‘Rogue One’ Is the War Movie That ‘Star Wars’ Never Knew It Needed
It can be difficult to see through the Star Wars hype enough to objectively evaluate a new addition to the franchise. Months of meticulously breaking down every trailer, rumor, and cast interview finally culminates in seeing the finished product, leaving you with a tall order. That said, there’s a lot to unpack for Rogue One: A Star Wars Story, so we’ll just dive right in and cut to the chase: This is unlike any Star Wars movie you’ve ever seen.
The thing that immediately stands out is that this is a true war movie in every sense of the term. Whereas the other films in the saga used war as a backdrop for Skywalker family drama and in-depth character portraits, Rogue One puts it right at the forefront, warts and all. War isn’t pretty, and despite the movie’s PG-13 rating, it isn’t scared to revel in that fact. Basically, it’s Band of Brothers set in a galaxy far, far away.
It’s exactly that Band of Brothers-esque appeal that sets Rogue One apart too. We see the characters in this movie in brief snapshots, each with their own reason for fighting, and each willing to do whatever it takes to accomplish their goals. We have Jyn Erso (Felicity Jones), whose whole life has been destroyed after she was caught in the middle of the conflict between the Empire and Rebels. Recruiting Jyn, is Captain Cassian Andor (Diego Luna), a ruthless, damaged Rebel officer who was forged in the crucible of war.
The story beyond that gradually brings the rest of the team into the fold, from defected Imperial pilot Bodhi Rook (Riz Ahmed), to Baze Malbus (Wen Jiang) and Chirrut Imwe (Donnie Yen), a skeptic and an optimist whose competing world views play off each other wonderfully.
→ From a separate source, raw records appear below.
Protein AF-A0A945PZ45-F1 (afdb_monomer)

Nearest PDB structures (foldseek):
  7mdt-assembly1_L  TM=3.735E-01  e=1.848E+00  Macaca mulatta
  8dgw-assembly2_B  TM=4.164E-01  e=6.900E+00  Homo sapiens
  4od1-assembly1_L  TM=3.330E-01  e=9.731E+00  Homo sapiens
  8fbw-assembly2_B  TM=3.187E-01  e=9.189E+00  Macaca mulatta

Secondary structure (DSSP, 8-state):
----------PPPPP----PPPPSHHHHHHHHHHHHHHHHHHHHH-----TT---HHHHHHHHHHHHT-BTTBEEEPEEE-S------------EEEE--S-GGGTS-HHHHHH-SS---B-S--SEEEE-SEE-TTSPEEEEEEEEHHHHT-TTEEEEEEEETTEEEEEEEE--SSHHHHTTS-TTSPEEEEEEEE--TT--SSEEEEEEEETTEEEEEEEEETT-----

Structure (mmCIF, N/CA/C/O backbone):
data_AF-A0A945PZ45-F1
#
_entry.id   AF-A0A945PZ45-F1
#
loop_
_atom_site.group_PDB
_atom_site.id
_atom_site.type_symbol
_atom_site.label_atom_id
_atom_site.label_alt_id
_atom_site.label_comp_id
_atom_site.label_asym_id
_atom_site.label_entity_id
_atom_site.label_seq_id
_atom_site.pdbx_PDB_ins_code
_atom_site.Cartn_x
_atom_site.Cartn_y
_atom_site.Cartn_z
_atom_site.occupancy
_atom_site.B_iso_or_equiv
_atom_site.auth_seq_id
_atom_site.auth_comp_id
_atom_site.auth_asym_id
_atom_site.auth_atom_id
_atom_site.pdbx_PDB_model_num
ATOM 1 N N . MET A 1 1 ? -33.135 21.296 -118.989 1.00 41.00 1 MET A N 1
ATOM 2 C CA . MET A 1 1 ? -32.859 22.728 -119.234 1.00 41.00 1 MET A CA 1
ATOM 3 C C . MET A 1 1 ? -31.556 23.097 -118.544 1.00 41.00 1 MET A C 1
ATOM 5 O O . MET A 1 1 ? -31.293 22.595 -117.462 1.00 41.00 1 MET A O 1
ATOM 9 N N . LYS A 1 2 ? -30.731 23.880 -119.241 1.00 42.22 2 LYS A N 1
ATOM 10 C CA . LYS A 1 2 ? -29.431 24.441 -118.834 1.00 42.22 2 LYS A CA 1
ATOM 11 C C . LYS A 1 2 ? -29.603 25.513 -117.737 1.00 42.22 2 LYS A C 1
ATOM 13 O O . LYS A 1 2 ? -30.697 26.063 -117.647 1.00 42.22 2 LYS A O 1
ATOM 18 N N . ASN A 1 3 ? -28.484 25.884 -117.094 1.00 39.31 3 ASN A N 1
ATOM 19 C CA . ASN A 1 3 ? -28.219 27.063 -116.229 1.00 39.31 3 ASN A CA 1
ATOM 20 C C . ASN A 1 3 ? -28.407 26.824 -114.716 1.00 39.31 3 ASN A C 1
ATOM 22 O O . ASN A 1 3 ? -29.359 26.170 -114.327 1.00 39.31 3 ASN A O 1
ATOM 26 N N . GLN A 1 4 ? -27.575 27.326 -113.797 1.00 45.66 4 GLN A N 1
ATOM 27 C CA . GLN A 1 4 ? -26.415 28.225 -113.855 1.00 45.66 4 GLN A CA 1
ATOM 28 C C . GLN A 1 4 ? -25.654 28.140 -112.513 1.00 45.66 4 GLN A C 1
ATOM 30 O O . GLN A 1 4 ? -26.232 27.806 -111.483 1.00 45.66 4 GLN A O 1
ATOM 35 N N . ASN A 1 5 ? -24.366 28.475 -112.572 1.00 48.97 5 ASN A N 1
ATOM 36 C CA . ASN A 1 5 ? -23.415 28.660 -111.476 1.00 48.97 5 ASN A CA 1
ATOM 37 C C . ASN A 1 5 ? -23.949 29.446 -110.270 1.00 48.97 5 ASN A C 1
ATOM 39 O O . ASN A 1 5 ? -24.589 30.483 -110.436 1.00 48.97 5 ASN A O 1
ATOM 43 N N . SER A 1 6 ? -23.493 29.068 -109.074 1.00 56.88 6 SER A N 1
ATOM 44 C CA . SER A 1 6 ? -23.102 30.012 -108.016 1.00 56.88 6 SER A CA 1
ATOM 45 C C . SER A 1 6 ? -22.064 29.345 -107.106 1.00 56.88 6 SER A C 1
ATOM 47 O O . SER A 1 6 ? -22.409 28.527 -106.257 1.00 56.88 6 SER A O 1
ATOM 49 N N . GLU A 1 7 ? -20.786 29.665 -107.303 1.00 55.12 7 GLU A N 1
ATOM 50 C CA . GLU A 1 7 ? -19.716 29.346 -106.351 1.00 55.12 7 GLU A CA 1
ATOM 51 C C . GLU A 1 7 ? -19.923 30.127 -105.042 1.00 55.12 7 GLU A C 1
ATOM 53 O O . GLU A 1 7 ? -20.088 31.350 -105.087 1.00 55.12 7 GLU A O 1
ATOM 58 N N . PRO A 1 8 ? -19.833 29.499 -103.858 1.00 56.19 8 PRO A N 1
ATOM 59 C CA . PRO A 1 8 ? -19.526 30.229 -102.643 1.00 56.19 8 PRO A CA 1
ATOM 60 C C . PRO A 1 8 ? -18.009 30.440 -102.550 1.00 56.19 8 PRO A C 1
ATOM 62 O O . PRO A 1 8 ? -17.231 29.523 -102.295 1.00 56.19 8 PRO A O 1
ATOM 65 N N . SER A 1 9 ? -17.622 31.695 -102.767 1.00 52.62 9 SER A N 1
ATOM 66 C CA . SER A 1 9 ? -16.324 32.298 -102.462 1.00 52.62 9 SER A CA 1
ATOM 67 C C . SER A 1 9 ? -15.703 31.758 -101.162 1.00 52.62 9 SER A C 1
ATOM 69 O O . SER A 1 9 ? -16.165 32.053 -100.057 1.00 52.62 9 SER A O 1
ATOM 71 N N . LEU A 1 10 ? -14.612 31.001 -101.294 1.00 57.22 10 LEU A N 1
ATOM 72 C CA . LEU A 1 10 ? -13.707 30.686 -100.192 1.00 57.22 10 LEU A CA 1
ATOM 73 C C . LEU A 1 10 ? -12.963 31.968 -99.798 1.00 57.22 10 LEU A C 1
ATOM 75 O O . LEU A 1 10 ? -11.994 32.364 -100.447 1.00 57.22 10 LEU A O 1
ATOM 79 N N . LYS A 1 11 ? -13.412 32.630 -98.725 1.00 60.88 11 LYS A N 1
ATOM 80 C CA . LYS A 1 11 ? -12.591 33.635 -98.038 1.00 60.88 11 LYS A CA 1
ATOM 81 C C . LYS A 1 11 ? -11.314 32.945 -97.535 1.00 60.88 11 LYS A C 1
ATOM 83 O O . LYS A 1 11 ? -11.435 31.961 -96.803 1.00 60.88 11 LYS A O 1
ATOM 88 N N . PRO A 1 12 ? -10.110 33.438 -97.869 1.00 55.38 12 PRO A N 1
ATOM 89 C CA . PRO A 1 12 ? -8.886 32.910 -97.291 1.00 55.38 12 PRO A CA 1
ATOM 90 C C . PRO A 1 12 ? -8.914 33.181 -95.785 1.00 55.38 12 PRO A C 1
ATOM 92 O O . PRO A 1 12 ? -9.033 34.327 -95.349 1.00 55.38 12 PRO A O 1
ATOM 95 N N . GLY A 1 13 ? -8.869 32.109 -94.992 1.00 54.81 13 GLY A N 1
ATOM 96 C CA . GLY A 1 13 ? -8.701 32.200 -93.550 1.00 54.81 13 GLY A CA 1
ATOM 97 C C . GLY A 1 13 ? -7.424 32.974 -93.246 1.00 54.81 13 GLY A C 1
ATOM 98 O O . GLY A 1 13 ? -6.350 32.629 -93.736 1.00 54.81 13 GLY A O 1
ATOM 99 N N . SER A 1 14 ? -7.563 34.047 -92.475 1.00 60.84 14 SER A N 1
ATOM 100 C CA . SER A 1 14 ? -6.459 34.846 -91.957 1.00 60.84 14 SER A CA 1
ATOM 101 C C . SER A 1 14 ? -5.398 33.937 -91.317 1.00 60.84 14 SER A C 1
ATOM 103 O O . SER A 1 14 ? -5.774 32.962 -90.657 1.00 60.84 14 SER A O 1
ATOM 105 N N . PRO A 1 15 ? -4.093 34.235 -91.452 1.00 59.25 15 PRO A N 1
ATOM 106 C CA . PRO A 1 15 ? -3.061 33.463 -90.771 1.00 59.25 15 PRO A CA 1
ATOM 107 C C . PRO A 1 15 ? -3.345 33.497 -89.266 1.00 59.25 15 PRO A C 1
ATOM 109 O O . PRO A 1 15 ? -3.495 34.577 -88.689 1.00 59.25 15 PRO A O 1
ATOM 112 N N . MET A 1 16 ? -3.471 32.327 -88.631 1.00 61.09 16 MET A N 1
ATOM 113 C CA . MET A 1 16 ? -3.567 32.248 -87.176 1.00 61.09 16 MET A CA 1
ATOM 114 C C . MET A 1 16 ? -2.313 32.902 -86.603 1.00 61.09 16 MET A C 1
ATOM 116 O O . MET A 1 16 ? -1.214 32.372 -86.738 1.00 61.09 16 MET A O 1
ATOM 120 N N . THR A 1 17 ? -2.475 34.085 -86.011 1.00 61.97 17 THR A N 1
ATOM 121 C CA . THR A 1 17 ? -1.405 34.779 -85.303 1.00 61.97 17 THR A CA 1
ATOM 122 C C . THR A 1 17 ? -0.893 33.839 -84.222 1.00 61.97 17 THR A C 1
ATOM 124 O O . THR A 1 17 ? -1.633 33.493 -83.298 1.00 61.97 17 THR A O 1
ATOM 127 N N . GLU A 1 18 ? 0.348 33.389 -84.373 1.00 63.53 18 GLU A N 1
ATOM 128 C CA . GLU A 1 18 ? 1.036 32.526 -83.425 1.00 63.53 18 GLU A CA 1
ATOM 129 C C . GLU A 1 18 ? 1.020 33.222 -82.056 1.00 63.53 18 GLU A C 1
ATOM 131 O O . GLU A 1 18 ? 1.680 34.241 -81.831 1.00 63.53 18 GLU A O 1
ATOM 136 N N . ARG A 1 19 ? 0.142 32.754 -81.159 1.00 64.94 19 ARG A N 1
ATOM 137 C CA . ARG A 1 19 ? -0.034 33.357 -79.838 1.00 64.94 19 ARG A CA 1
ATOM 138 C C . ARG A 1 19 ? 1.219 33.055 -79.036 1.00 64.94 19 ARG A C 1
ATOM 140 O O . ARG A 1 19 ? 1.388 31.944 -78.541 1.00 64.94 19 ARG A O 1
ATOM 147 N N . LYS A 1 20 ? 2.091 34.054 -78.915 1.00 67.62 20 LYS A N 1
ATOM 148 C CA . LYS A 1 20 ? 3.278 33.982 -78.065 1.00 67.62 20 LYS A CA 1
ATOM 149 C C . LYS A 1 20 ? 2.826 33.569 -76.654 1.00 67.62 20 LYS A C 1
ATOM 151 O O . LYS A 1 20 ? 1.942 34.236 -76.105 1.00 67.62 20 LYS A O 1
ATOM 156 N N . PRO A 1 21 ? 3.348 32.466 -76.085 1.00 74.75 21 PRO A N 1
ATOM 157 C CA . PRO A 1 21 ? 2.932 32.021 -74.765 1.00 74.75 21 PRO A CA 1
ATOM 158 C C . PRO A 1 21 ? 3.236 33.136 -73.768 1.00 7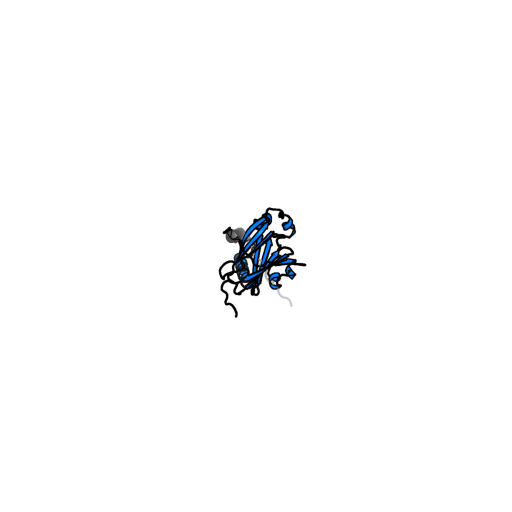4.75 21 PRO A C 1
ATOM 160 O O . PRO A 1 21 ? 4.314 33.737 -73.802 1.00 74.75 21 PRO A O 1
ATOM 163 N N . TRP A 1 22 ? 2.259 33.449 -72.918 1.00 76.75 22 TRP A N 1
ATOM 164 C CA . TRP A 1 22 ? 2.454 34.435 -71.865 1.00 76.75 22 TRP A CA 1
ATOM 165 C C . TRP A 1 22 ? 3.662 34.028 -71.019 1.00 76.75 22 TRP A C 1
ATOM 167 O O . TRP A 1 22 ? 3.858 32.832 -70.775 1.00 76.75 22 TRP A O 1
ATOM 177 N N . PRO A 1 23 ? 4.491 34.991 -70.587 1.00 81.69 23 PRO A N 1
ATOM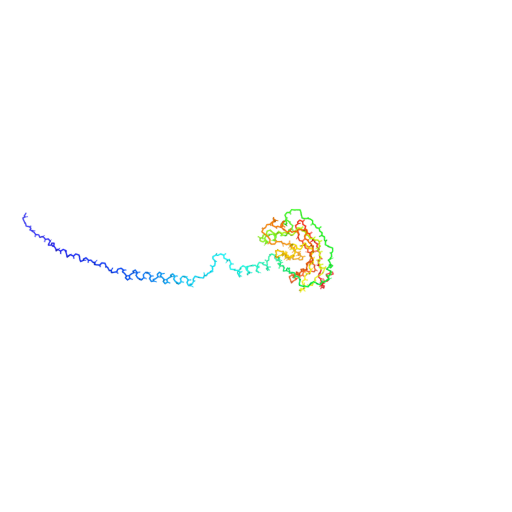 178 C CA . PRO A 1 23 ? 5.654 34.676 -69.778 1.00 81.69 23 PRO A CA 1
ATOM 179 C C . PRO A 1 23 ? 5.188 33.914 -68.531 1.00 81.69 23 PRO A C 1
ATOM 181 O O . PRO A 1 23 ? 4.413 34.433 -67.734 1.00 81.69 23 PRO A O 1
ATOM 184 N N . MET A 1 24 ? 5.638 32.664 -68.376 1.00 83.31 24 MET A N 1
ATOM 185 C CA . MET A 1 24 ? 5.274 31.806 -67.236 1.00 83.31 24 MET A CA 1
ATOM 186 C C . MET A 1 24 ? 5.967 32.225 -65.933 1.00 83.31 24 MET A C 1
ATOM 188 O O . MET A 1 24 ? 5.580 31.801 -64.846 1.00 83.31 24 MET A O 1
ATOM 192 N N . TRP A 1 25 ? 6.981 33.083 -66.034 1.00 87.25 25 TRP A N 1
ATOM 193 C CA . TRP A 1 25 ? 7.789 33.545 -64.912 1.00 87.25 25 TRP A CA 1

Offering just enough humor to keep things honest is K-2SO (Alan Tudyk), a repurposed Imperial security droid that consistently steals virtually every scene he’s in.
As our team comes together, we start to see a movie unafraid to cast the classic Star Wars story in a new light. The traditional narrative has always been simple: The Empire is bad, and the Rebels are unequivocally good. In reality, war is rarely ever that black and white, and Rogue One makes a point to remind us of that at every turn. What we see isn’t the morally perfect Rebellion from the original trilogy (or the Star Wars Rebels animated series). Instead, we see a group of insurgents willing to inflict an unsettling amount of collateral damage in order to accomplish their greater goals.
Some of Rogue One‘s greatest strengths as a war movie also amount to a few of its more glaring weaknesses. It’s exciting to finally get a standalone story designed to bring together our characters for a one-off adventure, but it’s tough to shake the feeling that we never quite get enough time with any of them to really understand them on a deeper level. By the time we reach the climactic third act, we’ve already jumped around six separate locales, all while introducing a handful of brand new characters who barely get enough individual screen time to firmly establish an emotional link to us as an audience. The result is a series of moments where you’re practically begging the film to stop and smell the roses, if not for at least a minute or two.
You could argue that the thinner characters were designed to serve the larger purpose: To show us the untold story of the Rebellion’s grunts in the trenches. By definition, they’re not meant to feel as rich and fleshed-out as your Luke Skywalkers or Han Solos. Rather, they’re here to show us that the heroes of the Rebellion weren’t all legendary Jedi and daring generals. Sure, we could have done with some slower moments to sit down and absorb our surroundings, but Rogue One only had one movie to tell its story, and that makes it tough to blame it for a sense of thematic urgency.
It’s impossible to judge a Star Wars movie without observing how it operates within the larger context of films. That makes “Is it better than The Empire Strikes Back?” the foremost question on everyone’s mind. The thing is, that’s very much a square peg/round hole sort of way to evaluate Rogue One. This isn’t a film that had the luxury of stretching out over a trilogy, and it’s something that at times works against it, but still mostly works as a proof of concept.
That all means we’re left to figure out how Rogue One stands up as a standalone narrative. While frenetically paced, there’s no denying that director Gareth Edwards has delivered a final product that expertly balances fan service with a new kind of Star Wars story. Simply put, if this is what we can expect from Lucasfilm’s Anthology series moving forward, then you can color us impressed in almost every way.